Editorial

Nada es gratis


Desde el enfoque de la economía educativa, es decir desde la inversión que el Estado hace en este rubro, pueden realizarse valoraciones de eficiencia y rentabilidad del sistema, teniendo en cuenta la premisa que lidera el concepto de educación libre y gratuita en nuestra Constitución: la redistribución de recursos a los efectos de lograr mayor equidad. Se trata de la creación de condiciones iguales de competencia -según el mérito- para todas las personas, independientemente de su origen socioeconómico y rasgos culturales.

Ahora bien, en esta ecuación: ¿dónde entran los miles de extranjeros que llegan a nuestro país para recibir esta educación pública superior, habida cuenta que no participaron de la recaudación que luego deviene en la redistribución de los recursos? En otras palabras, ¿cómo se solventan los costos de estos estudiantes? La respuesta es sencilla: los fondos para ellos salen del mismo pozo en que todos los ciudadanos depositamos nuestros impuestos para equiparar las posibilidades de nuestros hijos y todos connacionales de acceder a una formación superior.

El sistema de educación superior pública, con todas sus falencias, es en esencia ideal y desde su instauración no ha hecho más que aportar progreso a las familias, las sociedades, al país. Pero ha llegado un punto en que necesita revisarse, particularmente en lo que hace a la recepción de estudiantes extranjeros.   

La Constitución establece que cualquier extranjero que consiga la residencia (o visa de estudiante) puede estudiar en las universidades públicas, con los mismos derechos que un ciudadano argentino. No hay cupos para extranjeros y deben reunir los mismos requisitos para ingresar en la universidad que cualquier ciudadano. Tampoco hay una exigencia de prestar servicios profesionales, una vez graduados, en nuestro país. Literalmente, “pájaro que comió, voló”. En Argentina nutrimos de saberes a quienes nada han aportado ni aportarán a la Nación, a costa de docentes que son pagados con los tributos que hacemos los argentinos desde el nacimiento hasta la muerte. Visto de este modo, el sistema se torna perverso y no responde al espíritu de su creación, que era el de recibir con los brazos abiertos y los beneficios de una ciudadanía plena a quienes quisieran habitar este suelo, no para tomar algo y regresar a la tierra que llaman patria.

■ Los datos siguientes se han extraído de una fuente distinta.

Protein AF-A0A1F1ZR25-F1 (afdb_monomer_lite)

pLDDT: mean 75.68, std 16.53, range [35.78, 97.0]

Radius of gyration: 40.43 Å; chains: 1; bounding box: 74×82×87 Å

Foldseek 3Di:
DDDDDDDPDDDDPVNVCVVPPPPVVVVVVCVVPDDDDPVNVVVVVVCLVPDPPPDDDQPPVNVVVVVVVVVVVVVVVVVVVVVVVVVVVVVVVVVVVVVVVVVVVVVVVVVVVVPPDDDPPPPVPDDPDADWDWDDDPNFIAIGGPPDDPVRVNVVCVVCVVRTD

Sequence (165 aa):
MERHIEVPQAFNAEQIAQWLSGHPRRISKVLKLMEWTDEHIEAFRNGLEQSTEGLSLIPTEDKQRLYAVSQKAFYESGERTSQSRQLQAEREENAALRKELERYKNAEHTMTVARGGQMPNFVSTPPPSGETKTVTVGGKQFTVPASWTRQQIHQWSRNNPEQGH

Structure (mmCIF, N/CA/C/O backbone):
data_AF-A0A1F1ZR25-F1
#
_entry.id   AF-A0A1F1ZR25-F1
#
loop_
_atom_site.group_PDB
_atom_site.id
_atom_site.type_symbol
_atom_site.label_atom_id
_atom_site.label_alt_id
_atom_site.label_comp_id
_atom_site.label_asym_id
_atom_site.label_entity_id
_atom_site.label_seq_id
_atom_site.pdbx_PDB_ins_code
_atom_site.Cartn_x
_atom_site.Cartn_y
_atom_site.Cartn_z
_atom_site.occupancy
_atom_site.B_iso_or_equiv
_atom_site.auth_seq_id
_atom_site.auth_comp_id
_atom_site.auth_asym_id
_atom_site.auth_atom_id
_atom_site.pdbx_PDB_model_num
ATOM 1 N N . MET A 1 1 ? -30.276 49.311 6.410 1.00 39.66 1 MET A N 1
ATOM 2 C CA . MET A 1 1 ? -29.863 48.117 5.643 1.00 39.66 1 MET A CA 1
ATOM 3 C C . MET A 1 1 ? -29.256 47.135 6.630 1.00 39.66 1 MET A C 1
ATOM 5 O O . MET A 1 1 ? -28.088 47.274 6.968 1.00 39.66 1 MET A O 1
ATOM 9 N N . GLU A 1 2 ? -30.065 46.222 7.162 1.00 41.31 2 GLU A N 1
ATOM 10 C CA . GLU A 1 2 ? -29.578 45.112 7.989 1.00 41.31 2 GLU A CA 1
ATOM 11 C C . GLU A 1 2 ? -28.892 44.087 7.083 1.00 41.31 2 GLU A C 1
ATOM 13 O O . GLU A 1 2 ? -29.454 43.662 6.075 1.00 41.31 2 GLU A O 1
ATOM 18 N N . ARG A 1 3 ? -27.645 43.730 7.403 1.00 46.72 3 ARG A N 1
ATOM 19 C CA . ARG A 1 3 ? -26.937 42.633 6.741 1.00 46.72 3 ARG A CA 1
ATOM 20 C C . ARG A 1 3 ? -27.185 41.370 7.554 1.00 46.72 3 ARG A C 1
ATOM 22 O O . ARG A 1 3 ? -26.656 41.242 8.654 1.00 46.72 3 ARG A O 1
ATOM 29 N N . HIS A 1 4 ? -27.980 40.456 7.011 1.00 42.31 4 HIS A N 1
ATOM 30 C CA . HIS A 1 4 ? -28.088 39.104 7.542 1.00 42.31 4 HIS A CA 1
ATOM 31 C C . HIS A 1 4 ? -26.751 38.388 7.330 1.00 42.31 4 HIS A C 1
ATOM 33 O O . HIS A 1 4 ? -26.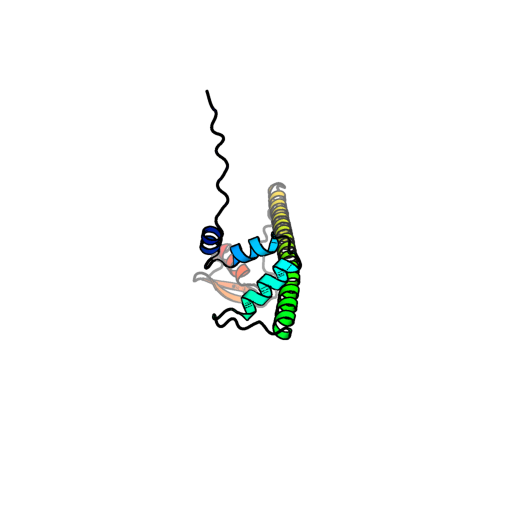288 38.242 6.201 1.00 42.31 4 HIS A O 1
ATOM 39 N N . ILE A 1 5 ? -26.105 37.999 8.427 1.00 51.38 5 ILE A N 1
ATOM 40 C CA . ILE A 1 5 ? -24.938 37.121 8.405 1.00 51.38 5 ILE A CA 1
ATOM 41 C C . ILE A 1 5 ? -25.495 35.700 8.458 1.00 51.38 5 ILE A C 1
ATOM 43 O O . ILE A 1 5 ? -26.047 35.291 9.478 1.00 51.38 5 ILE A O 1
ATOM 47 N N . GLU A 1 6 ? -25.397 34.967 7.352 1.00 53.47 6 GLU A N 1
ATOM 48 C CA . GLU A 1 6 ? -25.706 33.539 7.327 1.00 53.47 6 GLU A CA 1
ATOM 49 C C . GLU A 1 6 ? -24.659 32.804 8.170 1.00 53.47 6 GLU A C 1
ATOM 51 O O . GLU A 1 6 ? -23.498 32.666 7.783 1.00 53.47 6 GLU A O 1
ATOM 56 N N . VAL A 1 7 ? -25.056 32.378 9.368 1.00 52.47 7 VAL A N 1
ATOM 57 C CA . VAL A 1 7 ? -24.244 31.491 10.201 1.00 52.47 7 VAL A CA 1
ATOM 58 C C . VAL A 1 7 ? -24.386 30.080 9.623 1.00 52.47 7 VAL A C 1
ATOM 60 O O . VAL A 1 7 ? -25.519 29.609 9.500 1.00 52.47 7 VAL A O 1
ATOM 63 N N . PRO A 1 8 ? -23.289 29.387 9.260 1.00 53.97 8 PRO A N 1
ATOM 64 C CA . PRO A 1 8 ? -23.367 28.021 8.761 1.00 53.97 8 PRO A CA 1
ATOM 65 C C . PRO A 1 8 ? -24.058 27.139 9.800 1.00 53.97 8 PRO A C 1
ATOM 67 O O . PRO A 1 8 ? -23.618 27.059 10.948 1.00 53.97 8 PRO A O 1
ATOM 70 N N . GLN A 1 9 ? -25.156 26.497 9.405 1.00 62.09 9 GLN A N 1
ATOM 71 C CA . GLN A 1 9 ? -25.884 25.583 10.274 1.00 62.09 9 GLN A CA 1
ATOM 72 C C . GLN A 1 9 ? -24.953 24.433 10.670 1.00 62.09 9 GLN A C 1
ATOM 74 O O . GLN A 1 9 ? -24.400 23.746 9.809 1.00 62.09 9 GLN A O 1
ATOM 79 N N . ALA A 1 10 ? -24.751 24.242 11.975 1.00 68.31 10 ALA A N 1
ATOM 80 C CA . ALA A 1 10 ? -23.981 23.115 12.479 1.00 68.31 10 ALA A CA 1
ATOM 81 C C . ALA A 1 10 ? -24.631 21.802 12.014 1.00 68.31 10 ALA A C 1
ATOM 83 O O . ALA A 1 10 ? -25.854 21.655 12.069 1.00 68.31 10 ALA A O 1
ATOM 84 N N . PHE A 1 11 ? -23.816 20.858 11.543 1.00 70.94 11 PHE A N 1
ATOM 85 C CA . PHE A 1 11 ? -24.298 19.541 11.137 1.00 70.94 11 PHE A CA 1
ATOM 86 C C . PHE A 1 11 ? -24.972 18.841 12.320 1.00 70.94 11 PHE A C 1
ATOM 88 O O . PHE A 1 11 ? -24.388 18.739 13.400 1.00 70.94 11 PHE A O 1
ATOM 95 N N . ASN A 1 12 ? -26.192 18.340 12.114 1.00 82.56 12 ASN A N 1
ATOM 96 C CA . ASN A 1 12 ? -26.885 17.549 13.127 1.00 82.56 12 ASN A CA 1
ATOM 97 C C . ASN A 1 12 ? -26.227 16.157 13.241 1.00 82.56 12 ASN A C 1
ATOM 99 O O . ASN A 1 12 ? -25.789 15.585 12.239 1.00 82.56 12 ASN A O 1
ATOM 103 N N . ALA A 1 13 ? -26.194 15.587 14.447 1.00 77.31 13 ALA A N 1
ATOM 104 C CA . ALA A 1 13 ? -25.654 14.258 14.735 1.00 77.31 13 ALA A CA 1
ATOM 105 C C . ALA A 1 13 ? -26.237 13.170 13.815 1.00 77.31 13 ALA A C 1
ATOM 107 O O . ALA A 1 13 ? -25.516 12.286 13.360 1.00 77.31 13 ALA A O 1
ATOM 108 N N . GLU A 1 14 ? -27.517 13.280 13.467 1.00 81.06 14 GLU A N 1
ATOM 109 C CA . GLU A 1 14 ? -28.207 12.339 12.581 1.00 81.06 14 GLU A CA 1
ATOM 110 C C . GLU A 1 14 ? -27.694 12.400 11.130 1.00 81.06 14 GLU A C 1
ATOM 112 O O . GLU A 1 14 ? -27.487 11.371 10.487 1.00 81.06 14 GLU A O 1
ATOM 117 N N . GLN A 1 15 ? -27.370 13.601 10.636 1.00 83.19 15 GLN A N 1
ATOM 118 C CA . GLN A 1 15 ? -26.768 13.785 9.310 1.00 83.19 15 GLN A CA 1
ATOM 119 C C . GLN A 1 15 ? -25.351 13.206 9.260 1.00 83.19 15 GLN A C 1
ATOM 121 O O . GLN A 1 15 ? -24.954 12.593 8.266 1.00 83.19 15 GLN A O 1
ATOM 126 N N . ILE A 1 16 ? -24.591 13.365 10.347 1.00 79.81 16 ILE A N 1
ATOM 127 C CA . ILE A 1 16 ? -23.251 12.785 10.482 1.00 79.81 16 ILE A CA 1
ATOM 128 C C . ILE A 1 16 ? -23.348 11.256 10.531 1.00 79.81 16 ILE A C 1
ATOM 130 O O . ILE A 1 16 ? -22.610 10.579 9.813 1.00 79.81 16 ILE A O 1
ATOM 134 N N . ALA A 1 17 ? -24.284 10.702 11.305 1.00 81.69 17 ALA A N 1
ATOM 135 C CA . ALA A 1 17 ? -24.511 9.261 11.389 1.00 81.69 17 ALA A CA 1
ATOM 136 C C . ALA A 1 17 ? -24.866 8.662 10.018 1.00 81.69 17 ALA A C 1
ATOM 138 O O . ALA A 1 17 ? -24.261 7.674 9.593 1.00 81.69 17 ALA A O 1
ATOM 139 N N . GLN A 1 18 ? -25.763 9.309 9.271 1.00 85.00 18 GLN A N 1
ATOM 140 C CA . GLN A 1 18 ? -26.124 8.881 7.921 1.00 85.00 18 GLN A CA 1
ATOM 141 C C . GLN A 1 18 ? -24.931 8.957 6.956 1.00 85.00 18 GLN A C 1
ATOM 143 O O . GLN A 1 18 ? -24.701 8.029 6.178 1.00 85.00 18 GLN A O 1
ATOM 148 N N . TRP A 1 19 ? -24.124 10.019 7.036 1.00 82.56 19 TRP A N 1
ATOM 149 C CA . TRP A 1 19 ? -22.924 10.186 6.209 1.00 82.56 19 TRP A CA 1
ATOM 150 C C . TRP A 1 19 ? -21.834 9.133 6.487 1.00 82.56 19 TRP A C 1
ATOM 152 O O . TRP A 1 19 ? -21.105 8.724 5.569 1.00 82.56 19 TRP A O 1
ATOM 162 N N . LEU A 1 20 ? -21.730 8.688 7.741 1.00 84.81 20 LEU A N 1
ATOM 163 C CA . LEU A 1 20 ? -20.799 7.654 8.193 1.00 84.81 20 LEU A CA 1
ATOM 164 C C . LEU A 1 20 ? -21.293 6.228 7.902 1.00 84.81 20 LEU A C 1
ATOM 166 O O . LEU A 1 20 ? -20.463 5.333 7.710 1.00 84.81 20 LEU A O 1
ATOM 170 N N . SER A 1 21 ? -22.611 6.018 7.831 1.00 82.12 21 SER A N 1
ATOM 171 C CA . SER A 1 21 ? -23.222 4.699 7.621 1.00 82.12 21 SER A CA 1
ATOM 172 C C . SER A 1 21 ? -22.678 3.998 6.366 1.00 82.12 21 SER A C 1
ATOM 174 O O . SER A 1 21 ? -22.523 4.607 5.306 1.00 82.12 21 SER A O 1
ATOM 176 N N . GLY A 1 22 ? -22.307 2.717 6.486 1.00 78.62 22 GLY A N 1
ATOM 177 C CA . GLY A 1 22 ? -21.790 1.900 5.375 1.00 78.62 22 GLY A CA 1
ATOM 178 C C . GLY A 1 22 ? -20.400 2.280 4.834 1.00 78.62 22 GLY A C 1
ATOM 179 O O . GLY A 1 22 ? -19.931 1.661 3.881 1.00 78.62 22 GLY A O 1
ATOM 180 N N . HIS A 1 23 ? -19.711 3.270 5.417 1.00 83.62 23 HIS A N 1
ATOM 181 C CA . HIS A 1 23 ? -18.444 3.792 4.890 1.00 83.62 23 HIS A CA 1
ATOM 182 C C . HIS A 1 23 ? -17.305 3.728 5.929 1.00 83.62 23 HIS A C 1
ATOM 184 O O . HIS A 1 23 ? -16.903 4.758 6.484 1.00 83.62 23 HIS A O 1
ATOM 190 N N . PRO A 1 24 ? -16.679 2.553 6.144 1.00 79.31 24 PRO A N 1
ATOM 191 C CA . PRO A 1 24 ? -15.690 2.343 7.211 1.00 79.31 24 PRO A CA 1
ATOM 192 C C . PRO A 1 24 ? -14.458 3.259 7.115 1.00 79.31 24 PRO A C 1
ATOM 194 O O . PRO A 1 24 ? -13.875 3.640 8.128 1.00 79.31 24 PRO A O 1
ATOM 197 N N . ARG A 1 25 ? -14.073 3.690 5.904 1.00 78.38 25 ARG A N 1
ATOM 198 C CA . ARG A 1 25 ? -12.971 4.653 5.713 1.00 78.38 25 ARG A CA 1
ATOM 199 C C . ARG A 1 25 ? -13.295 6.048 6.253 1.00 78.38 25 ARG A C 1
ATOM 201 O O . ARG A 1 25 ? -12.396 6.715 6.758 1.00 78.38 25 ARG A O 1
ATOM 208 N N . ARG A 1 26 ? -14.553 6.493 6.141 1.00 85.06 26 ARG A N 1
ATOM 209 C CA . ARG A 1 26 ? -14.995 7.800 6.658 1.00 85.06 26 ARG A CA 1
ATOM 210 C C . ARG A 1 26 ? -14.992 7.784 8.179 1.00 85.06 26 ARG A C 1
ATOM 212 O O . ARG A 1 26 ? -14.388 8.666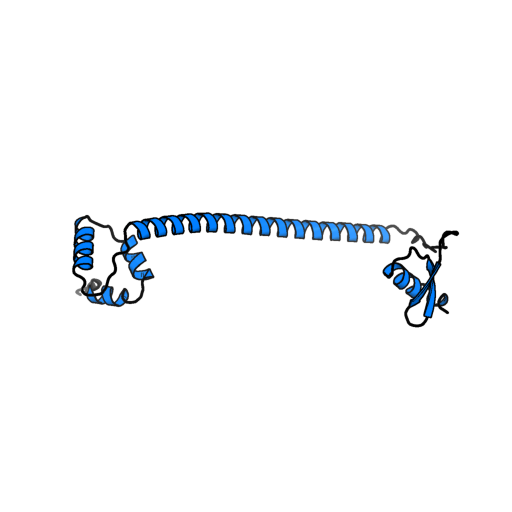 8.777 1.00 85.06 26 ARG A O 1
ATOM 219 N N . ILE A 1 27 ? -15.540 6.717 8.764 1.00 84.75 27 ILE A N 1
ATOM 220 C CA . ILE A 1 27 ? -15.499 6.457 10.208 1.00 84.75 27 ILE A CA 1
ATOM 221 C C . ILE A 1 27 ? -14.049 6.488 10.701 1.00 84.75 27 ILE A C 1
ATOM 223 O O . ILE A 1 27 ? -13.713 7.286 11.566 1.00 84.75 27 ILE A O 1
ATOM 227 N N . SER A 1 28 ? -13.150 5.717 10.079 1.00 78.00 28 SER A N 1
ATOM 228 C CA . SER A 1 28 ? -11.731 5.699 10.462 1.00 78.00 28 SER A CA 1
ATOM 229 C C . SER A 1 28 ? -11.070 7.081 10.396 1.00 78.00 28 SER A C 1
ATOM 231 O O . SER A 1 28 ? -10.272 7.420 11.266 1.00 78.00 28 SER A O 1
ATOM 233 N N . LYS A 1 29 ? -11.396 7.895 9.384 1.00 83.69 29 LYS A N 1
ATOM 234 C CA . LYS A 1 29 ? -10.846 9.249 9.249 1.00 83.69 29 LYS A CA 1
ATOM 235 C C . LYS A 1 29 ? -11.337 10.178 10.361 1.00 83.69 29 LYS A C 1
ATOM 237 O O . LYS A 1 29 ? -10.522 10.906 10.911 1.00 83.69 29 LYS A O 1
ATOM 242 N N . VAL A 1 30 ? -12.626 10.129 10.702 1.00 83.88 30 VAL A N 1
ATOM 243 C CA . VAL A 1 30 ? -13.191 10.919 11.808 1.00 83.88 30 VAL A CA 1
ATOM 244 C C . VAL A 1 30 ? -12.570 10.501 13.138 1.00 83.88 30 VAL A C 1
ATOM 246 O O . VAL A 1 30 ? -12.051 11.354 13.847 1.00 83.88 30 VAL A O 1
ATOM 249 N N . LEU A 1 31 ? -12.503 9.197 13.427 1.00 83.75 31 LEU A N 1
ATOM 250 C CA . LEU A 1 31 ? -11.920 8.684 14.674 1.00 83.75 31 LEU A CA 1
ATOM 251 C C . LEU A 1 31 ? -10.439 9.067 14.852 1.00 83.75 31 LEU A C 1
ATOM 253 O O . LEU A 1 31 ? -9.981 9.199 15.980 1.00 83.75 31 LEU A O 1
ATOM 257 N N . LYS A 1 32 ? -9.686 9.243 13.756 1.00 82.25 32 LYS A N 1
ATOM 258 C CA . LYS A 1 32 ? -8.279 9.687 13.792 1.00 82.25 32 LYS A CA 1
ATOM 259 C C . LYS A 1 32 ? -8.102 11.187 14.016 1.00 82.25 32 LYS A C 1
ATOM 261 O O . LYS A 1 32 ? -7.049 11.591 14.489 1.00 82.25 32 LYS A O 1
ATOM 266 N N . LEU A 1 33 ? -9.066 11.992 13.579 1.00 83.75 33 LEU A N 1
ATOM 267 C CA . LEU A 1 33 ? -9.008 13.454 13.666 1.00 83.75 33 LEU A CA 1
ATOM 268 C C . LEU A 1 33 ? -9.677 13.988 14.934 1.00 83.75 33 LEU A C 1
ATOM 270 O O . LEU A 1 33 ? -9.491 15.151 15.268 1.00 83.75 33 LEU A O 1
ATOM 274 N N . MET A 1 34 ? -10.470 13.156 15.607 1.00 84.00 34 MET A N 1
ATOM 275 C CA . MET A 1 34 ? -11.120 13.509 16.856 1.00 84.00 34 MET A CA 1
ATOM 276 C C . MET A 1 34 ? -10.105 13.506 18.000 1.00 84.00 34 MET A C 1
ATOM 278 O O 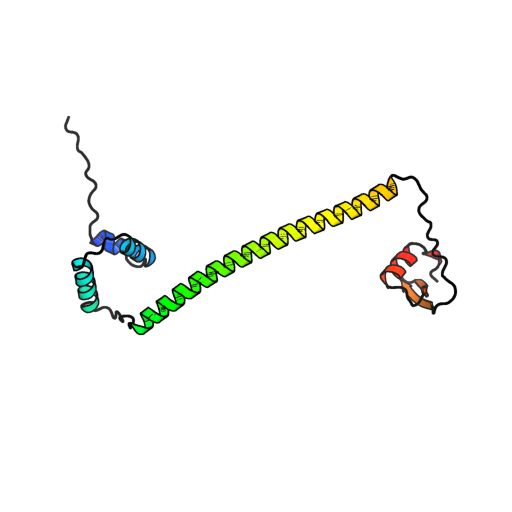. MET A 1 34 ? -9.361 12.539 18.178 1.00 84.00 34 MET A O 1
ATOM 282 N N . GLU A 1 35 ? -10.099 14.576 18.790 1.00 85.38 35 GLU A N 1
ATOM 283 C CA . GLU A 1 35 ? -9.406 14.596 20.073 1.00 85.38 35 GLU A CA 1
ATOM 284 C C . GLU A 1 35 ? -10.222 13.777 21.075 1.00 85.38 35 GLU A C 1
ATOM 286 O O . GLU A 1 35 ? -11.361 14.104 21.419 1.00 85.38 35 GLU A O 1
ATOM 291 N N . TRP A 1 36 ? -9.655 12.652 21.494 1.00 85.19 36 TRP A N 1
ATOM 292 C CA . TRP A 1 36 ? -10.293 11.767 22.454 1.00 85.19 36 TRP A CA 1
ATOM 293 C C . TRP A 1 36 ? -10.051 12.290 23.864 1.00 85.19 36 TRP A C 1
ATOM 295 O O . TRP A 1 36 ? -8.907 12.382 24.302 1.00 85.19 36 TRP A O 1
ATOM 305 N N . THR A 1 37 ? -11.133 12.602 24.570 1.00 89.06 37 THR A N 1
ATOM 306 C CA . THR A 1 37 ? -11.115 12.764 26.024 1.00 89.06 37 THR A CA 1
ATOM 307 C C . THR A 1 37 ? -11.431 11.418 26.669 1.00 89.06 37 THR A C 1
ATOM 309 O O . THR A 1 37 ? -12.051 10.554 26.038 1.00 89.06 37 THR A O 1
ATOM 312 N N . ASP A 1 38 ? -11.038 11.233 27.927 1.00 85.88 38 ASP A N 1
ATOM 313 C CA . ASP A 1 38 ? -11.349 10.004 28.666 1.00 85.88 38 ASP A CA 1
ATOM 314 C C . ASP A 1 38 ? -12.868 9.763 28.745 1.00 85.88 38 ASP A C 1
ATOM 316 O O . ASP A 1 38 ? -13.328 8.637 28.559 1.00 85.88 38 ASP A O 1
ATOM 320 N N . GLU A 1 39 ? -13.660 10.834 28.870 1.00 86.44 39 GLU A N 1
ATOM 321 C CA . GLU A 1 39 ? -15.127 10.786 28.825 1.00 86.44 39 GLU A CA 1
ATOM 322 C C . GLU A 1 39 ? -15.660 10.267 27.479 1.00 86.44 39 GLU A C 1
ATOM 324 O O . GLU A 1 39 ? -16.564 9.431 27.450 1.00 86.44 39 GLU A O 1
ATOM 329 N N . HIS A 1 40 ? -15.089 10.704 26.348 1.00 83.81 40 HIS A N 1
ATOM 330 C CA . HIS A 1 40 ? -15.475 10.199 25.024 1.00 83.81 40 HIS A CA 1
ATOM 331 C C . HIS A 1 40 ? -15.134 8.715 24.859 1.00 83.81 40 HIS A C 1
ATOM 333 O O . HIS A 1 40 ? -15.892 7.970 24.234 1.00 83.81 40 HIS A O 1
ATOM 339 N N . ILE A 1 41 ? -14.003 8.274 25.414 1.00 84.00 41 ILE A N 1
ATOM 340 C CA . ILE A 1 41 ? -13.574 6.873 25.365 1.00 84.00 41 ILE A CA 1
ATOM 341 C C . ILE A 1 41 ? -14.519 5.999 26.197 1.00 84.00 41 ILE A C 1
ATOM 343 O O . ILE A 1 41 ? -14.949 4.946 25.717 1.00 84.00 41 ILE A O 1
ATOM 347 N N . GLU A 1 42 ? -14.868 6.425 27.412 1.00 83.94 42 GLU A N 1
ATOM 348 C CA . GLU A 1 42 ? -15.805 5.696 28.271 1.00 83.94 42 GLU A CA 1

La noticia de las últimas horas da cuenta de que en la Universidad Nacional de La Plata (como dice el refrán, “como muestra basta un botón”), uno de cada tres ingresantes de la carrera de Medicina (entre las más largas y onerosas para el Estado) es extranjero. 

Este año 3.000 jóvenes asisten al curso nivelatorio, de los cuales 1.000 son foráneos; la comunidad más numerosa es la de Brasil, con más de 500, a los que siguen estudiantes de Venezuela, Chile, Perú, Bolivia y Ecuador.

Es verdad que la interacción con otras culturas enriquece el acervo cultural de cualquier persona. Además, que de todas partes del mundo elijan la universidad pública argentina es un factor de prestigio y reconocimiento a nivel internacional. No obstante los beneficios, intangibles por cierto, hay un costo real que, aunque no pueda ser mensurado, está afrontando el erario público. Pero sobre todo, hay un sentido de injusticia que debe ser subsanado, lo que por otra parte ayudaría al Estado en el sostenimiento del sistema. Aunque sea gratuita para la gente, la educación (como la salud) no es gratis; tiene un alto costo para el Estado que abonamos entre todos. En el caso que nos ocupa, en La Plata, estamos hablando de un 33 por ciento de la matrícula que nunca contribuyó al sostenimiento edilicio, del claustro docente, de los bienes de uso, de los materiales. De todos modos, este 33 por ciento se podrá ir del país con un título que homologará en su terruño, donde también hará sus aportes tributarios. Lo lógico sería que, sin alterar la gratuidad de la educación pública para los argentinos, los extranjeros abonaran un canon por su formación aquí.

Hasta los jefes de Estado de la región reconocen que por razones económicas y de cupo, sus estudiantes vienen específicamente a Argentina a formarse y luego regresan. Pues bien, si así lo tienen asumido, que también asuma su Estado el costo de este servicio del que luego harán usufructo.  

Más del 90 por ciento de los extranjeros que vienen a estudiar llega de países del continente, y especialmente de América Latina. Los oriundos de países del Mercosur, o asociados, no necesitan aplicar para una visa de estudiante. Para estos casos, en que la radicación e inscripción es automática, los Estados miembro y asociados del bloque deberían acordar, sin más dilaciones, una especie de tasa. No debiera ser más complicado que lo que implica para los jóvenes llegar a Argentina, matricularse y volver a casa con un título.